╭─ Data

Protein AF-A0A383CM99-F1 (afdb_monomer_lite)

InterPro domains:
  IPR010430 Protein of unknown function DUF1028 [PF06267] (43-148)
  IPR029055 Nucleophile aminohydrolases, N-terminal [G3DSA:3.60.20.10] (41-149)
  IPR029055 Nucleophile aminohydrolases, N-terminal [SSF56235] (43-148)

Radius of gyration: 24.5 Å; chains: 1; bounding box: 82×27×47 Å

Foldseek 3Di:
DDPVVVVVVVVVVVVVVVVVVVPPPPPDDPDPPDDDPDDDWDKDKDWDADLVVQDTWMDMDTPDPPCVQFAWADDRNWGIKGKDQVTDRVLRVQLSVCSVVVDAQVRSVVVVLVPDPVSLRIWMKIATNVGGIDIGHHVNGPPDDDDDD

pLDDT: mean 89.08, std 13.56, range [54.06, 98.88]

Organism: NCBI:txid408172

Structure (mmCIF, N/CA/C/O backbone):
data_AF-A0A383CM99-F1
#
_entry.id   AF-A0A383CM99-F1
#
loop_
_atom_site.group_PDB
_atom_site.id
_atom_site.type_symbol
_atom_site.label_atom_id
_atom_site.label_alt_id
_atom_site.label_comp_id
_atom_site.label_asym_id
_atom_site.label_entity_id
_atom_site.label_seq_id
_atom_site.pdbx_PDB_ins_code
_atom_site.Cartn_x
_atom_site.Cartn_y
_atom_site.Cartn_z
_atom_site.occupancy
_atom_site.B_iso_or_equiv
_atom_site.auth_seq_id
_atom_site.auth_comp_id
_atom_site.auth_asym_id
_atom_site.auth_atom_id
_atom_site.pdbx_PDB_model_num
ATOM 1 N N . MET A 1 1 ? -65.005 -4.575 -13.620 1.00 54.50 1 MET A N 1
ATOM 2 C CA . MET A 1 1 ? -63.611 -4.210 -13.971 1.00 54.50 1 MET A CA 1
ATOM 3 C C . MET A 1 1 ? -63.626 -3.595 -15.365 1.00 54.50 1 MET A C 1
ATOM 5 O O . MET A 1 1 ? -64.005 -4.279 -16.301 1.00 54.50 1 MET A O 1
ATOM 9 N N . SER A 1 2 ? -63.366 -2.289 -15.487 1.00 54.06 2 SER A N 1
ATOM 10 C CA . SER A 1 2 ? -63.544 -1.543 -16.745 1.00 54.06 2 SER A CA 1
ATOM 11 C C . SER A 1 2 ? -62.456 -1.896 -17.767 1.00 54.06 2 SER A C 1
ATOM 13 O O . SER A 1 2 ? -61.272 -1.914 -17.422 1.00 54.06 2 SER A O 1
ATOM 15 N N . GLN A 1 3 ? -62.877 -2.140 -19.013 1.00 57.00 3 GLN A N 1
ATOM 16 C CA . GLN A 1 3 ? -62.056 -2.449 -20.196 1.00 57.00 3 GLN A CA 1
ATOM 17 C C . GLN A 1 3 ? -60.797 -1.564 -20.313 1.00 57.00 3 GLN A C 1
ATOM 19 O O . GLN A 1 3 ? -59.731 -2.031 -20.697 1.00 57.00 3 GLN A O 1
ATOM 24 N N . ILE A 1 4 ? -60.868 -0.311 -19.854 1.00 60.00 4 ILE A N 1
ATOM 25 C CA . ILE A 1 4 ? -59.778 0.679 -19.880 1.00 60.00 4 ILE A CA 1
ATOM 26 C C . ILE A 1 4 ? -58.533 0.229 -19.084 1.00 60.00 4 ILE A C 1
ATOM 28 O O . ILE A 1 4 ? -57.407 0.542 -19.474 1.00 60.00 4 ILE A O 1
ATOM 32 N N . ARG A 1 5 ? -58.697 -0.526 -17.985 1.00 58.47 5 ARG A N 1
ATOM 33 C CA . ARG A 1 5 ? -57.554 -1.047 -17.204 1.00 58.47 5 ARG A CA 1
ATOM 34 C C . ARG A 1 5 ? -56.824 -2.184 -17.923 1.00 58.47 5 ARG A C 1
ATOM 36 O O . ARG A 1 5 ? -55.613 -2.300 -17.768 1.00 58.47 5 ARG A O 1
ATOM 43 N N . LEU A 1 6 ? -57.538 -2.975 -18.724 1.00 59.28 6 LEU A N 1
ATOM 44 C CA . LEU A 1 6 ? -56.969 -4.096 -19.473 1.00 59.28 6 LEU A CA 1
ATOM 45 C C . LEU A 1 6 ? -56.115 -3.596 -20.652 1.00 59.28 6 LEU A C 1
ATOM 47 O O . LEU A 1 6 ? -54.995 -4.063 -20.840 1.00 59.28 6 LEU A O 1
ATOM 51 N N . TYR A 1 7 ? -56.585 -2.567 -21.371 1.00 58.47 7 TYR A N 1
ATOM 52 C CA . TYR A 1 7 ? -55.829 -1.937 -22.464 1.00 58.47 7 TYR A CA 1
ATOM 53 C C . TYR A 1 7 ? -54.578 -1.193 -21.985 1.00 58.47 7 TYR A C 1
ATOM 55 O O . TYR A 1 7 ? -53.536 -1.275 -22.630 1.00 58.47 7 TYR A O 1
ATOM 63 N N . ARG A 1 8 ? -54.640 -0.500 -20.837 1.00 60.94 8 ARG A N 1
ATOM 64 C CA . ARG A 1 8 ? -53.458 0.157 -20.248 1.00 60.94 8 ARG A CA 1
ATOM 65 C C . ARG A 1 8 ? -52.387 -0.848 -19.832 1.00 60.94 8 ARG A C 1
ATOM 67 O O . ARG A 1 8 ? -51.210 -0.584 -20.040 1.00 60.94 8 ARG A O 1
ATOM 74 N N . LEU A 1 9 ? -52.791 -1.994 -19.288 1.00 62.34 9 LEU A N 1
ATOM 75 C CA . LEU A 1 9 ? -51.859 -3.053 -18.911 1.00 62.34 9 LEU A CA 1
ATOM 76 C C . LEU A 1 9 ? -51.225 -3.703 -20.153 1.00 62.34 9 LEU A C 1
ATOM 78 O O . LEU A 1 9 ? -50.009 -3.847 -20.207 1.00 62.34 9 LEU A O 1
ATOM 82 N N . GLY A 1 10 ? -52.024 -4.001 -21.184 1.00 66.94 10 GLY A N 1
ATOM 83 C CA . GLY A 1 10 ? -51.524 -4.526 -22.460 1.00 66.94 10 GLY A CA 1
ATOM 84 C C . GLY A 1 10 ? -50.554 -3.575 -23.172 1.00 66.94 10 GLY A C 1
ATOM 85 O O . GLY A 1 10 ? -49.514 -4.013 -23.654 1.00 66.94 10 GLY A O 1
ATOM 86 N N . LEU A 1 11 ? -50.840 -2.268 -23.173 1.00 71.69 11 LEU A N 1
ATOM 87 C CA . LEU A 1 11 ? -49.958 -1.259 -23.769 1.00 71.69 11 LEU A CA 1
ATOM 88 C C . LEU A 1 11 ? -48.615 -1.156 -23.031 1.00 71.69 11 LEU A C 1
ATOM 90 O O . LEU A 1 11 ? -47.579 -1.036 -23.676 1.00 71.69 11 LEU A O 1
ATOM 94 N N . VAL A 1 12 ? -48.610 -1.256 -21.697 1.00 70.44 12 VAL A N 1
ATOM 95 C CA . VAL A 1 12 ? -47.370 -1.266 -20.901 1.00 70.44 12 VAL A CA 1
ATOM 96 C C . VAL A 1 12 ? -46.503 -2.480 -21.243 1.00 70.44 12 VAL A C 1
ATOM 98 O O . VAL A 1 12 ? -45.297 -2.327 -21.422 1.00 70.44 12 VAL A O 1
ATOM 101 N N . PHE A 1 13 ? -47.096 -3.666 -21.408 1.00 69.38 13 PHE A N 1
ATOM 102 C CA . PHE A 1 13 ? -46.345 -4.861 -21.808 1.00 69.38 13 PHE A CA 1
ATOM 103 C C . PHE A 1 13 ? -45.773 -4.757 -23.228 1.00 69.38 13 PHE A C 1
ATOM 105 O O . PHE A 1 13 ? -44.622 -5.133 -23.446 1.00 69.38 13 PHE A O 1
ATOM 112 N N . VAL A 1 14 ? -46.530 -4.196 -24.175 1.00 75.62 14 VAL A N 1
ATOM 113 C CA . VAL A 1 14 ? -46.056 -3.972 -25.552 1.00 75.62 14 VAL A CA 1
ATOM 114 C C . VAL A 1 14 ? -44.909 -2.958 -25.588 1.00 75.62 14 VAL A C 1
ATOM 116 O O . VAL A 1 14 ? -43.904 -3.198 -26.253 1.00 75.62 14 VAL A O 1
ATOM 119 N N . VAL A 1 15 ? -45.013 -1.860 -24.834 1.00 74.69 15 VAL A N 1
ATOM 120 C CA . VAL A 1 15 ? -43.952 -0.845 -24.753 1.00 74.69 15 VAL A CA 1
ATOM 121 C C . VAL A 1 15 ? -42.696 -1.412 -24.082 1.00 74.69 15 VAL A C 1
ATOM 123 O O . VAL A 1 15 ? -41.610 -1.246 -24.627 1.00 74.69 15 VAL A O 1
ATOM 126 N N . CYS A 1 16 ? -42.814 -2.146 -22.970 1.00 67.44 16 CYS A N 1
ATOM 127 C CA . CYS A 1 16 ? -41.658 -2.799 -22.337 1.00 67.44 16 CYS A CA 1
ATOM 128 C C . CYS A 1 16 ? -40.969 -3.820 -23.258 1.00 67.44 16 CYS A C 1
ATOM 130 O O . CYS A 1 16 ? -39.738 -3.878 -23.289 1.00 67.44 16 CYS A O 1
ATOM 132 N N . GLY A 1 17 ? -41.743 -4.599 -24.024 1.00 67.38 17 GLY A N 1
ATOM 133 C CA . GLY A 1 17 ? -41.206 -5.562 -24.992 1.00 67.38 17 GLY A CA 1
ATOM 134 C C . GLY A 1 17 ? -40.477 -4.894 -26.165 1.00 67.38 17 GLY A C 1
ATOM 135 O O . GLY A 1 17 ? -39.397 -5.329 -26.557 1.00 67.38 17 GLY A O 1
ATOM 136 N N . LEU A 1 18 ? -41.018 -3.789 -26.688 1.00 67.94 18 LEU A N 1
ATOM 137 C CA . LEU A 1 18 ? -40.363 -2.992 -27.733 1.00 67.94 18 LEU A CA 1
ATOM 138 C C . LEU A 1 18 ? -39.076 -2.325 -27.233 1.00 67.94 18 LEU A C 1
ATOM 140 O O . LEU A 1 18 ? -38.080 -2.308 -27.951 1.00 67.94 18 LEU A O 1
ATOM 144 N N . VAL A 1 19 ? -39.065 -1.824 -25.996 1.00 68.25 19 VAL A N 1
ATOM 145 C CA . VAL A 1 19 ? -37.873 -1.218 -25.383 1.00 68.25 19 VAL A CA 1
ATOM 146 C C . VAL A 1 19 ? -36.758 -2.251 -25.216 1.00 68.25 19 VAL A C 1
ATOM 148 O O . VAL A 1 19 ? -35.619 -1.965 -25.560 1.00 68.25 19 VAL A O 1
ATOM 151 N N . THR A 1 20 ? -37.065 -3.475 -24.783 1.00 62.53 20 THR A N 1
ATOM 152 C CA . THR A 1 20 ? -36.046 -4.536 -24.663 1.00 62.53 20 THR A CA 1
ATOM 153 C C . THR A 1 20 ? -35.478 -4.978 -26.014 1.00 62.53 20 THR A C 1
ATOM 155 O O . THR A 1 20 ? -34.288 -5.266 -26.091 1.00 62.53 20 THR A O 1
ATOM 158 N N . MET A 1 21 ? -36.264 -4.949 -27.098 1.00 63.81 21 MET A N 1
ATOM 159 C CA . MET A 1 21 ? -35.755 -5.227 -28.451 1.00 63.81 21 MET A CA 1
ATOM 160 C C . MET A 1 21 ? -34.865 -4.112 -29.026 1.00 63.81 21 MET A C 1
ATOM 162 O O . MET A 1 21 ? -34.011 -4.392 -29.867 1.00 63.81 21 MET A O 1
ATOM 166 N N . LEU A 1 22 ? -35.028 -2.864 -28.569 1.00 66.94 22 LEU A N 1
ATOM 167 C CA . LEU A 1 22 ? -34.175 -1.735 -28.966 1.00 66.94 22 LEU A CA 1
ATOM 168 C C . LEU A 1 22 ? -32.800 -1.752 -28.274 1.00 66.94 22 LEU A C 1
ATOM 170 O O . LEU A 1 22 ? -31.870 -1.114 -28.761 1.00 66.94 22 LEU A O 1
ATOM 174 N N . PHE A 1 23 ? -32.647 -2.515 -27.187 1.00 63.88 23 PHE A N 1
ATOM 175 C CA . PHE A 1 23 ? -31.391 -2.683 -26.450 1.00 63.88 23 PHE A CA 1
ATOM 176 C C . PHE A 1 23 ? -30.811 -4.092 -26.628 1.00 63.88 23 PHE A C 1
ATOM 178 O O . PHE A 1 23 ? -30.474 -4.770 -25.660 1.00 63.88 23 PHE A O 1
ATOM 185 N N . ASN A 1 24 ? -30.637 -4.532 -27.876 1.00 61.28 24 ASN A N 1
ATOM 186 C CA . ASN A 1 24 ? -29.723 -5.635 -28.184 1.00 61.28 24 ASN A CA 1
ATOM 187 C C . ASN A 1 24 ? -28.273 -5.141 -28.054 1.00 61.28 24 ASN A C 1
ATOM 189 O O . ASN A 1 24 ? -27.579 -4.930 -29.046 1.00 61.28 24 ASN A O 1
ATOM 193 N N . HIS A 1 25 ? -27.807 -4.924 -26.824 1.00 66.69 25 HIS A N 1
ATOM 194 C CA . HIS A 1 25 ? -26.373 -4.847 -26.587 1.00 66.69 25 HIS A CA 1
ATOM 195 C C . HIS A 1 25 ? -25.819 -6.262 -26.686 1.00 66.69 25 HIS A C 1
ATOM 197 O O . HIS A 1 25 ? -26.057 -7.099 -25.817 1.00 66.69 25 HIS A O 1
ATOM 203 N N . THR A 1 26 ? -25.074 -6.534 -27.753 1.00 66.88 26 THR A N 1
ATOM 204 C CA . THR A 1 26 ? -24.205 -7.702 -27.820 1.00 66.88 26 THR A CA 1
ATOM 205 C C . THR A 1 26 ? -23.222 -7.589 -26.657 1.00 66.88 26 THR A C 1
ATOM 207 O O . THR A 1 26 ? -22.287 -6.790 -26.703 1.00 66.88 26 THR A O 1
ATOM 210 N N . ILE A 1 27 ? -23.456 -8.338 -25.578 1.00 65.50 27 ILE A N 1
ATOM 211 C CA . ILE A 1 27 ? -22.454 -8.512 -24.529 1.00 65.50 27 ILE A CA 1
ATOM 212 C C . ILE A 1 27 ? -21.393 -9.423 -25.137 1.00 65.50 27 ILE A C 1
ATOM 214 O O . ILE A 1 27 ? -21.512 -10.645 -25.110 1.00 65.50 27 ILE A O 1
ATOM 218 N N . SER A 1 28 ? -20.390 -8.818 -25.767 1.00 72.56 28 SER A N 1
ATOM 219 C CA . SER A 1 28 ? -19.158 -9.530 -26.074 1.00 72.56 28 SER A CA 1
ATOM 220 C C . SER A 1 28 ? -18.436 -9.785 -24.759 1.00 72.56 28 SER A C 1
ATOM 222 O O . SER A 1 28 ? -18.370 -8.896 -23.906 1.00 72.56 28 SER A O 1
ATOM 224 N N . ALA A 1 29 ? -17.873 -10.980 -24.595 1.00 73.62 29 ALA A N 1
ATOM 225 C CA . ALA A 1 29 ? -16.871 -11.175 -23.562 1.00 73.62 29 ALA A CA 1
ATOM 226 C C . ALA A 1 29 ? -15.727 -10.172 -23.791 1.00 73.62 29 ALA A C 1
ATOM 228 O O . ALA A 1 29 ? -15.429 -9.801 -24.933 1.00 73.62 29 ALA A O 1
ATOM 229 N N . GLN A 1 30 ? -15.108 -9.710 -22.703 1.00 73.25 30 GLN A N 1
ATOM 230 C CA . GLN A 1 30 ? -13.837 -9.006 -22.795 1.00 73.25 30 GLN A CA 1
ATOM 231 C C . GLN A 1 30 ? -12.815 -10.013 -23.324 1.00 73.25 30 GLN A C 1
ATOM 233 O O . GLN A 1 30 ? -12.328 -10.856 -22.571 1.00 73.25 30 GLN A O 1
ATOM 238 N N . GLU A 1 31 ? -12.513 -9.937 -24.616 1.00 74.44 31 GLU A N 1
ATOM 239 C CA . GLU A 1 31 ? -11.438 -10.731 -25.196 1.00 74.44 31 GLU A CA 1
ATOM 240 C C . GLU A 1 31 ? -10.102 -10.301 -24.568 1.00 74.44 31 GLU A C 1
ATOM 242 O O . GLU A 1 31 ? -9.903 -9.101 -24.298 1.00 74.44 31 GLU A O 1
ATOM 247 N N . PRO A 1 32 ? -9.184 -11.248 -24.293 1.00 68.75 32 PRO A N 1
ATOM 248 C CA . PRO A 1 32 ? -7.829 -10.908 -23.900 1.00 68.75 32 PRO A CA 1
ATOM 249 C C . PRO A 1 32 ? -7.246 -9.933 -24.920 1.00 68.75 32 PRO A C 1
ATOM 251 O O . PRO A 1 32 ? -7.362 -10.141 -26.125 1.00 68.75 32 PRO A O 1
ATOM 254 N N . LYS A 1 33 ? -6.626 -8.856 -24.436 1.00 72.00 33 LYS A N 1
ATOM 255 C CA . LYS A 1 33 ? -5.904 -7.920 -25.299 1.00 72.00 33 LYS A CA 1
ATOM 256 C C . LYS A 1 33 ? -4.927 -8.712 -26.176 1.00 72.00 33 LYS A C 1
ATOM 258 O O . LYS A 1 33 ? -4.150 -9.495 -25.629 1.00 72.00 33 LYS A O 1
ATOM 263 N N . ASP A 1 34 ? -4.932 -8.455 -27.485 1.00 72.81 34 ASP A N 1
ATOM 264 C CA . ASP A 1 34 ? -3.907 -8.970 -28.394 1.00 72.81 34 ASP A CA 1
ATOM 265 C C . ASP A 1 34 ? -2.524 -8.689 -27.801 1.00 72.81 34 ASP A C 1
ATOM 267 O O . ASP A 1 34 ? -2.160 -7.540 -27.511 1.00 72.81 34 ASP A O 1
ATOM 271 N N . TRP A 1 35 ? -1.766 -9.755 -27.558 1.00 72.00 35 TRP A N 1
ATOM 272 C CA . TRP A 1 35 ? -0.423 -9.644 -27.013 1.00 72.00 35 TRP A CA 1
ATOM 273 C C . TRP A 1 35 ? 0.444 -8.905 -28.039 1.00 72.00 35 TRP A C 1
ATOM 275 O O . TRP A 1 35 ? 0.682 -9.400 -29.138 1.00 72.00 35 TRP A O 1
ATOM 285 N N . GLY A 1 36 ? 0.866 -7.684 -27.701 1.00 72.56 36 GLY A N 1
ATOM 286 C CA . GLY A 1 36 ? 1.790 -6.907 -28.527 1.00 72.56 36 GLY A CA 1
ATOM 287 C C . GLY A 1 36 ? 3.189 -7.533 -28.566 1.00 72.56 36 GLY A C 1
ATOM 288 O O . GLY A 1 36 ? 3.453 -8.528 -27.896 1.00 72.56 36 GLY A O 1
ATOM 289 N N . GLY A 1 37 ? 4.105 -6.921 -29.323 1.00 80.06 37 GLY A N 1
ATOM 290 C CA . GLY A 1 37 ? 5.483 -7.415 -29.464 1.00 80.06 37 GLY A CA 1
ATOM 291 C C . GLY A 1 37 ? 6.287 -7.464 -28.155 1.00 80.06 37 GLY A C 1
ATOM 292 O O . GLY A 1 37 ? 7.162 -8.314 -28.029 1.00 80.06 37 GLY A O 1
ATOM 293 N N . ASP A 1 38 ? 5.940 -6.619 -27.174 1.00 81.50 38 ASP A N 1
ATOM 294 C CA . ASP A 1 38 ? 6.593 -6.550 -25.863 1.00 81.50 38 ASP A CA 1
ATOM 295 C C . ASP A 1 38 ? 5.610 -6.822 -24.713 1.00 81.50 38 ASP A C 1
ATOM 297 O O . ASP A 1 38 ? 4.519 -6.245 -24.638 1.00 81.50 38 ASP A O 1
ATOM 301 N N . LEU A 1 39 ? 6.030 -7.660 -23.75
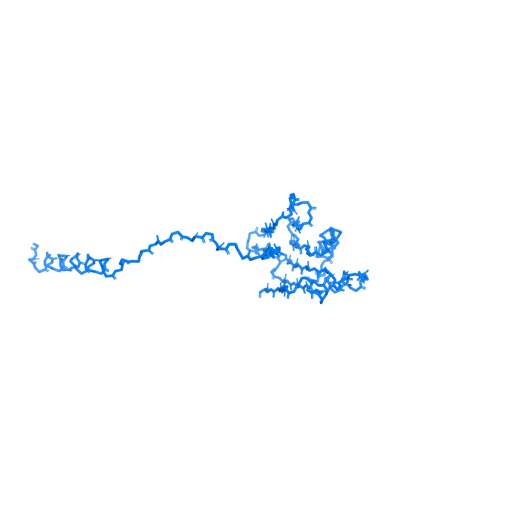9 1.00 78.75 39 LEU A N 1
ATOM 302 C CA . LEU A 1 39 ? 5.298 -7.900 -22.514 1.00 78.75 39 LEU A CA 1
ATOM 303 C C . LEU A 1 39 ? 5.695 -6.863 -21.458 1.00 78.75 39 LEU A C 1
ATOM 305 O O . LEU A 1 39 ? 6.755 -6.959 -20.837 1.00 78.75 39 LEU A O 1
ATOM 309 N N . VAL A 1 40 ? 4.815 -5.890 -21.216 1.00 80.38 40 VAL A N 1
ATOM 310 C CA . VAL A 1 40 ? 4.963 -4.931 -20.114 1.00 80.38 40 VAL A CA 1
ATOM 311 C C . VAL A 1 40 ? 4.152 -5.414 -18.920 1.00 80.38 40 VAL A C 1
ATOM 313 O O . VAL A 1 40 ? 2.941 -5.618 -19.006 1.00 80.38 40 VAL A O 1
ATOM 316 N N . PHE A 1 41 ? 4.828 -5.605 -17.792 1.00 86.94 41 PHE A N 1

╰─

→ **Brief**
Having located the line with "ATOM 272 C CA", copy it exactly along with every later line through the end of the listing above, but omit the pictures.

→ **Solved exercise**
ATOM 272 C CA . TRP A 1 35 ? -0.423 -9.644 -27.013 1.00 72.00 35 TRP A CA 1
ATOM 273 C C . TRP A 1 35 ? 0.444 -8.905 -28.039 1.00 72.00 35 TRP A C 1
ATOM 275 O O . TRP A 1 35 ? 0.682 -9.400 -29.138 1.00 72.00 35 TRP A O 1
ATOM 285 N N . GLY A 1 36 ? 0.866 -7.684 -27.701 1.00 72.56 36 GLY A N 1
ATOM 286 C CA . GLY A 1 36 ? 1.790 -6.907 -28.527 1.00 72.56 36 GLY A CA 1
ATOM 287 C C . GLY A 1 36 ? 3.189 -7.533 -28.566 1.00 72.56 36 GLY A C 1
ATOM 288 O O . GLY A 1 36 ? 3.453 -8.528 -27.896 1.00 72.56 36 GLY A O 1
ATOM 289 N N . GLY A 1 37 ? 4.105 -6.921 -29.323 1.00 80.06 37 GLY A N 1
ATOM 290 C CA . GLY A 1 37 ? 5.483 -7.415 -29.464 1.00 80.06 37 GLY A CA 1
ATOM 291 C C . GLY A 1 37 ? 6.287 -7.464 -28.155 1.00 80.06 37 GLY A C 1
ATOM 292 O O . GLY A 1 37 ? 7.162 -8.314 -28.029 1.00 80.06 37 GLY A O 1
ATOM 293 N N . ASP A 1 38 ? 5.940 -6.619 -27.174 1.00 81.50 38 ASP A N 1
ATOM 294 C CA . ASP A 1 38 ? 6.593 -6.550 -25.863 1.00 81.50 38 ASP A CA 1
ATOM 295 C C . ASP A 1 38 ? 5.610 -6.822 -24.713 1.00 81.50 38 ASP A C 1
ATOM 297 O O . ASP A 1 38 ? 4.519 -6.245 -24.638 1.00 81.50 38 ASP A O 1
ATOM 301 N N . LEU A 1 39 ? 6.030 -7.660 -23.75
9 1.00 78.75 39 LEU A N 1
ATOM 302 C CA . LEU A 1 39 ? 5.298 -7.900 -22.514 1.00 78.75 39 LEU A CA 1
ATOM 303 C C . LEU A 1 39 ? 5.695 -6.863 -21.458 1.00 78.75 39 LEU A C 1
ATOM 305 O O . LEU A 1 39 ? 6.755 -6.959 -20.837 1.00 78.75 39 LEU A O 1
ATOM 309 N N . VAL A 1 40 ? 4.815 -5.890 -21.216 1.00 80.38 40 VAL A N 1
ATOM 310 C CA . VAL A 1 40 ? 4.963 -4.931 -20.114 1.00 80.38 40 VAL A CA 1
ATOM 311 C C . VAL A 1 40 ? 4.152 -5.414 -18.920 1.00 80.38 40 VAL A C 1
ATOM 313 O O . VAL A 1 40 ? 2.941 -5.618 -19.006 1.00 80.38 40 VAL A O 1
ATOM 316 N N . PHE A 1 41 ? 4.828 -5.605 -17.792 1.00 86.94 41 PHE A N 1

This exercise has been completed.